The records below are to be transcribed exactly from their first line to the line that has "ATOM 22 O O", inclusive, with every picture omitted.

Data records:
........

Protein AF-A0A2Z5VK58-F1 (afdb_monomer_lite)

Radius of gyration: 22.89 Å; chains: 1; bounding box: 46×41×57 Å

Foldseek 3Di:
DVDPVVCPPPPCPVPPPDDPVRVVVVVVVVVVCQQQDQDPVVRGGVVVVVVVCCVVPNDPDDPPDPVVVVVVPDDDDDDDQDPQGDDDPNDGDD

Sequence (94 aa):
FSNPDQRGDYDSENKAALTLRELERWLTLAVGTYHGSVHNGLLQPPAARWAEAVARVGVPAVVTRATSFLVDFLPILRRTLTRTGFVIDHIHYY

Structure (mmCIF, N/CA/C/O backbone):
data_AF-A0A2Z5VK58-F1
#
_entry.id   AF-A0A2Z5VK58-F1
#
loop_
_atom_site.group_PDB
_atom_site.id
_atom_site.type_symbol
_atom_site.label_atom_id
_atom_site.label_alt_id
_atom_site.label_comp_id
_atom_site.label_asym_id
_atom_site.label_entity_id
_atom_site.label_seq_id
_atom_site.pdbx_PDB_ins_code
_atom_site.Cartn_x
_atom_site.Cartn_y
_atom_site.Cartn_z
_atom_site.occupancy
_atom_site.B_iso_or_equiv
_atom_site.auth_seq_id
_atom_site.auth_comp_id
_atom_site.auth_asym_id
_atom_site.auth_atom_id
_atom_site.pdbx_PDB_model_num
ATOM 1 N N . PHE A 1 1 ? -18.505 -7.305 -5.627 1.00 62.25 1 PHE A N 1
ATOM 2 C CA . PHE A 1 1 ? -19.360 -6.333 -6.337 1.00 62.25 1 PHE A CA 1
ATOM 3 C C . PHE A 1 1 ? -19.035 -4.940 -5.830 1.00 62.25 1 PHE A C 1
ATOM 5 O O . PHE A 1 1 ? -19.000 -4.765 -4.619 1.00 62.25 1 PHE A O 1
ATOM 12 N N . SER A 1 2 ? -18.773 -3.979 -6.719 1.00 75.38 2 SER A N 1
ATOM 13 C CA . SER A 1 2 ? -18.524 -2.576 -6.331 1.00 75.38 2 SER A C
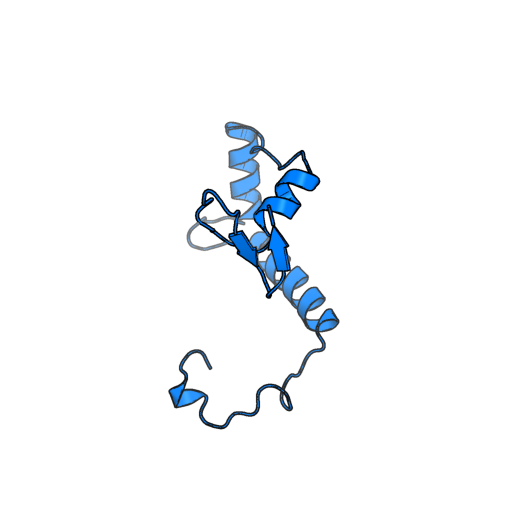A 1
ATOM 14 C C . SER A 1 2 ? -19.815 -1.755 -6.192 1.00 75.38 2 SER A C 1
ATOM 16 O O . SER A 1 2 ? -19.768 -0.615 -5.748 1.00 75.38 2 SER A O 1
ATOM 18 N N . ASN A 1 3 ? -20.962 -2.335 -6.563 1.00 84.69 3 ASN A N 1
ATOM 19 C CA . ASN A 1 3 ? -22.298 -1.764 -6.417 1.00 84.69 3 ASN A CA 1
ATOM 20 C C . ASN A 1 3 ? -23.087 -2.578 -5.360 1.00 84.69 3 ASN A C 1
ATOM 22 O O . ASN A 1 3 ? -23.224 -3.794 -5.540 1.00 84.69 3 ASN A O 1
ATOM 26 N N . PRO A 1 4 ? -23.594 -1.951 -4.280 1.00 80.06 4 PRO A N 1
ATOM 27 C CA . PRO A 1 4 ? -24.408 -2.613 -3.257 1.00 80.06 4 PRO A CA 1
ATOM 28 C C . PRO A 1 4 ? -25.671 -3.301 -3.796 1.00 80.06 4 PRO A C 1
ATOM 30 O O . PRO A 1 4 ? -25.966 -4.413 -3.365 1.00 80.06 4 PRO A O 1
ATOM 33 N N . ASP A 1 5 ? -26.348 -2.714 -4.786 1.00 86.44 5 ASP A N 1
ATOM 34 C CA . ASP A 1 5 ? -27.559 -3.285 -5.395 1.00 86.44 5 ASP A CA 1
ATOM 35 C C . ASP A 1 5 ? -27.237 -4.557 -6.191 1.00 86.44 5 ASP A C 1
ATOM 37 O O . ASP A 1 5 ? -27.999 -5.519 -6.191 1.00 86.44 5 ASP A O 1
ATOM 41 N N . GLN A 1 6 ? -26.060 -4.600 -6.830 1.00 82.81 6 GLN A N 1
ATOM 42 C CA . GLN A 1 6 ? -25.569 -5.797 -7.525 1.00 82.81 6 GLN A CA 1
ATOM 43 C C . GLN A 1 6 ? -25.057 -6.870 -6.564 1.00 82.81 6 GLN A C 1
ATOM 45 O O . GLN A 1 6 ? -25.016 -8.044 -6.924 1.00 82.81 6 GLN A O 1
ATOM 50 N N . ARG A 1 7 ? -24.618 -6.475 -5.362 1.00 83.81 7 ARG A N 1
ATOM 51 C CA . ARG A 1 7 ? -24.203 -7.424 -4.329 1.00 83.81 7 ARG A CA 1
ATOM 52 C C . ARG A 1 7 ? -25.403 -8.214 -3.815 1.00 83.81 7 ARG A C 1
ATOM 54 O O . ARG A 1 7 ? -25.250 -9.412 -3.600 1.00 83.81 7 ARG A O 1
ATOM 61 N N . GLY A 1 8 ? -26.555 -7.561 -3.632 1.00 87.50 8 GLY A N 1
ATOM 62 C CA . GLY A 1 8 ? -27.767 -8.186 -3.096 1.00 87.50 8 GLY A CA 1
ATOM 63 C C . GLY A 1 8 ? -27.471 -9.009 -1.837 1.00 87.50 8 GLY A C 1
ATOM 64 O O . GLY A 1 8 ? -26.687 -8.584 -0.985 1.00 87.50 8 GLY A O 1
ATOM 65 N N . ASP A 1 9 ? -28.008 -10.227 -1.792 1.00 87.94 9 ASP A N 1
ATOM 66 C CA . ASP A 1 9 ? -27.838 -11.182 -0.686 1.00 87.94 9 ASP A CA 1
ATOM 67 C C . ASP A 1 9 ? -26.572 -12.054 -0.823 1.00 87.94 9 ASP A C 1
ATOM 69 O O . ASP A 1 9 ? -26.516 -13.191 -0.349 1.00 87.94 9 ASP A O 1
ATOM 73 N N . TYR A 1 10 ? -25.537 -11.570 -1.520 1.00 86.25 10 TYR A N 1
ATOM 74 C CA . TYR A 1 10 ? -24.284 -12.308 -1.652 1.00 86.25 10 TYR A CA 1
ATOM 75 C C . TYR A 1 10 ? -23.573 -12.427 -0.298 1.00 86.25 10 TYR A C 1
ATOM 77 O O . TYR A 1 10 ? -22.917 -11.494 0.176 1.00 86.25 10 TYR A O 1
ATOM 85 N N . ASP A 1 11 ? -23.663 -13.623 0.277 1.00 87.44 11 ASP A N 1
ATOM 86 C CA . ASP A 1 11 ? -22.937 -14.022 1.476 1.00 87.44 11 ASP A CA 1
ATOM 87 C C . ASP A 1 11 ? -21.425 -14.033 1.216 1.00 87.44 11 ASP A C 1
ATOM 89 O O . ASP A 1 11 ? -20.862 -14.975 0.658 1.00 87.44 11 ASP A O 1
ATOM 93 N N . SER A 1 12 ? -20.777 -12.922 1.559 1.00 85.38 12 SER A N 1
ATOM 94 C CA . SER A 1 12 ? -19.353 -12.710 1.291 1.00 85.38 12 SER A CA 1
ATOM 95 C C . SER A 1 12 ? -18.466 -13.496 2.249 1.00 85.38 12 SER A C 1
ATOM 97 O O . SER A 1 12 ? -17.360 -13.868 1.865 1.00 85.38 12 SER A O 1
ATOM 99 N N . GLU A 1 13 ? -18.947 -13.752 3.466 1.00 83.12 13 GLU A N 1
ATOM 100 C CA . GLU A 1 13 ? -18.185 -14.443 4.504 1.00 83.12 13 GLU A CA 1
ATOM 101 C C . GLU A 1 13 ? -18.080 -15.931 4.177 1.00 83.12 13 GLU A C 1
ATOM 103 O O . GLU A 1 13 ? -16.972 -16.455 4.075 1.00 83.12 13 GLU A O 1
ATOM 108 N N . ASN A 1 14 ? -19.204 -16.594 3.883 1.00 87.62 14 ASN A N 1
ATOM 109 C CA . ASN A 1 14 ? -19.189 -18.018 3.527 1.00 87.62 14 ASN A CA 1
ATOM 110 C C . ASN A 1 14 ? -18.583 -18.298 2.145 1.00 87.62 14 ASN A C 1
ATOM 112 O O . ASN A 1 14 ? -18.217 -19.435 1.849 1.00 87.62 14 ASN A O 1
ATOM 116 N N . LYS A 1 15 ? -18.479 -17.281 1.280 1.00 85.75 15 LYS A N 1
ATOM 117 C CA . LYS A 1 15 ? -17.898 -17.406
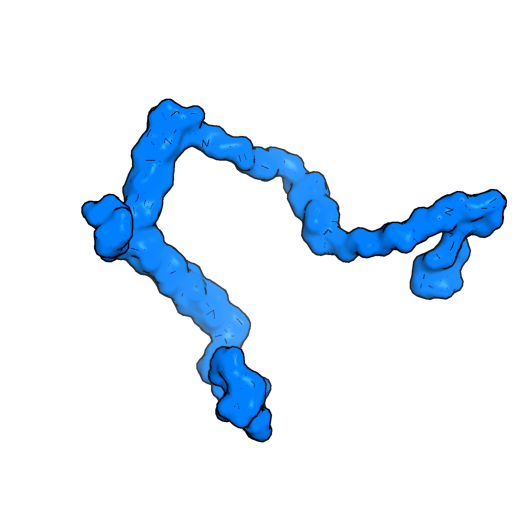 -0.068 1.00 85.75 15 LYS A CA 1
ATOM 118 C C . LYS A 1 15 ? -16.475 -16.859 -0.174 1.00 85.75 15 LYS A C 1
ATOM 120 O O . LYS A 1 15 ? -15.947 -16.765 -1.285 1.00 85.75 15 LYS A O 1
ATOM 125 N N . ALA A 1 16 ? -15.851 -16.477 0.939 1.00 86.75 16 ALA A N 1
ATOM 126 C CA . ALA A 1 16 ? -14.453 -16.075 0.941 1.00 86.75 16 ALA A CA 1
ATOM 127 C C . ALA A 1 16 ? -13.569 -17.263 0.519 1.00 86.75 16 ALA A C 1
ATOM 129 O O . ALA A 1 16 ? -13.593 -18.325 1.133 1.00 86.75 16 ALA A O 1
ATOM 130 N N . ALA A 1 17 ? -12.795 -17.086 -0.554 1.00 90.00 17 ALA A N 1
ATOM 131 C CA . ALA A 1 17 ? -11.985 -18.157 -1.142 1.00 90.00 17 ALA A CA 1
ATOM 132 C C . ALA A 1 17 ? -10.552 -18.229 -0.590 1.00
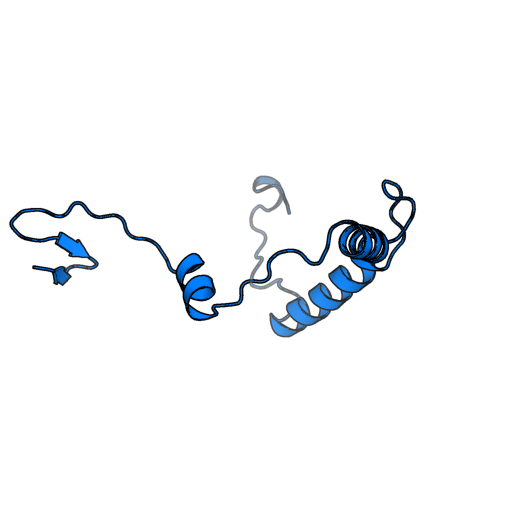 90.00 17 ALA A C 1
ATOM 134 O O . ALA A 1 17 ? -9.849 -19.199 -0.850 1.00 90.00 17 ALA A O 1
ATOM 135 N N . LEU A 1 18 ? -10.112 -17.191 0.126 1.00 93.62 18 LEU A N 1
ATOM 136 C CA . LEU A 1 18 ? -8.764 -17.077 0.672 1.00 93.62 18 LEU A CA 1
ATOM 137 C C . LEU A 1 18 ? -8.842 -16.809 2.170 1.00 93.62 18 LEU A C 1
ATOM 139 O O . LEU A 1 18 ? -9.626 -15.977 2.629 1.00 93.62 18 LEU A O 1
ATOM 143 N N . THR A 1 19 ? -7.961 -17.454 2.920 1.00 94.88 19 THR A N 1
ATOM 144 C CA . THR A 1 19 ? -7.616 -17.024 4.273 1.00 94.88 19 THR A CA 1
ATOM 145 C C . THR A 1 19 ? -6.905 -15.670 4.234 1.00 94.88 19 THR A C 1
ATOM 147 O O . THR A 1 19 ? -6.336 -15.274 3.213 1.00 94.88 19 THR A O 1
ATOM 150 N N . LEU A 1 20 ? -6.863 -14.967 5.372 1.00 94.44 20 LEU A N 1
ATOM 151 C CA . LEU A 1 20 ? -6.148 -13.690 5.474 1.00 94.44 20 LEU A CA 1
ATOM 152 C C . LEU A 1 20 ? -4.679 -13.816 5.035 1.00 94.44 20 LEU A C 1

........

Result.
Protein AF-A0A2Z5VK58-F1 (afdb_monomer_lite)

Radius of gyration: 22.89 Å; chains: 1; bounding box: 46×41×57 Å

Foldseek 3Di:
DVDPVVCPPPPCPVPPPDDPVRVVVVVVVVVVCQQQDQDPVVRGGVVVVVVVCCVVPNDPDDPPDPVVVVVVPDDDDDDDQDPQGDDDPNDGDD

Sequence (94 aa):
FSNPDQRGDYDSENKAALTLRELERWLTLAVGTYHGSVHNGLLQPPAARWAEAVARVGVPAVVTRATSFLVDFLPILRRTLTRTGFVIDHIHYY

Structure (mmCIF, N/CA/C/O backbone):
data_AF-A0A2Z5VK58-F1
#
_entry.id   AF-A0A2Z5VK58-F1
#
loop_
_atom_site.group_PDB
_atom_site.id
_atom_site.type_symbol
_atom_site.label_atom_id
_atom_site.label_alt_id
_atom_site.label_comp_id
_atom_site.label_asym_id
_atom_site.label_entity_id
_atom_site.label_seq_id
_atom_site.pdbx_PDB_ins_code
_atom_site.Cartn_x
_atom_site.Cartn_y
_atom_site.Cartn_z
_atom_site.occupancy
_atom_site.B_iso_or_equiv
_atom_site.auth_seq_id
_atom_site.auth_comp_id
_atom_site.auth_asym_id
_atom_site.auth_atom_id
_atom_site.pdbx_PDB_model_num
ATOM 1 N N . PHE A 1 1 ? -18.505 -7.305 -5.627 1.00 62.25 1 PHE A N 1
ATOM 2 C CA . PHE A 1 1 ? -19.360 -6.333 -6.337 1.00 62.25 1 PHE A CA 1
ATOM 3 C C . PHE A 1 1 ? -19.035 -4.940 -5.830 1.00 62.25 1 PHE A C 1
ATOM 5 O O . PHE A 1 1 ? -19.000 -4.765 -4.619 1.00 62.25 1 PHE A O 1
ATOM 12 N N . SER A 1 2 ? -18.773 -3.979 -6.719 1.00 75.38 2 SER A N 1
ATOM 13 C CA . SER A 1 2 ? -18.524 -2.576 -6.331 1.00 75.38 2 SER A C
A 1
ATOM 14 C C . SER A 1 2 ? -19.815 -1.755 -6.192 1.00 75.38 2 SER A C 1
ATOM 16 O O . SER A 1 2 ? -19.768 -0.615 -5.748 1.00 75.38 2 SER A O 1
ATOM 18 N N . ASN A 1 3 ? -20.962 -2.335 -6.563 1.00 84.69 3 ASN A N 1
ATOM 19 C CA . ASN A 1 3 ? -22.298 -1.764 -6.417 1.00 84.69 3 ASN A CA 1
ATOM 20 C C . ASN A 1 3 ? -23.087 -2.578 -5.360 1.00 84.69 3 ASN A C 1
ATOM 22 O O . ASN A 1 3 ? -23.224 -3.794 -5.540 1.00 84.69 3 ASN A O 1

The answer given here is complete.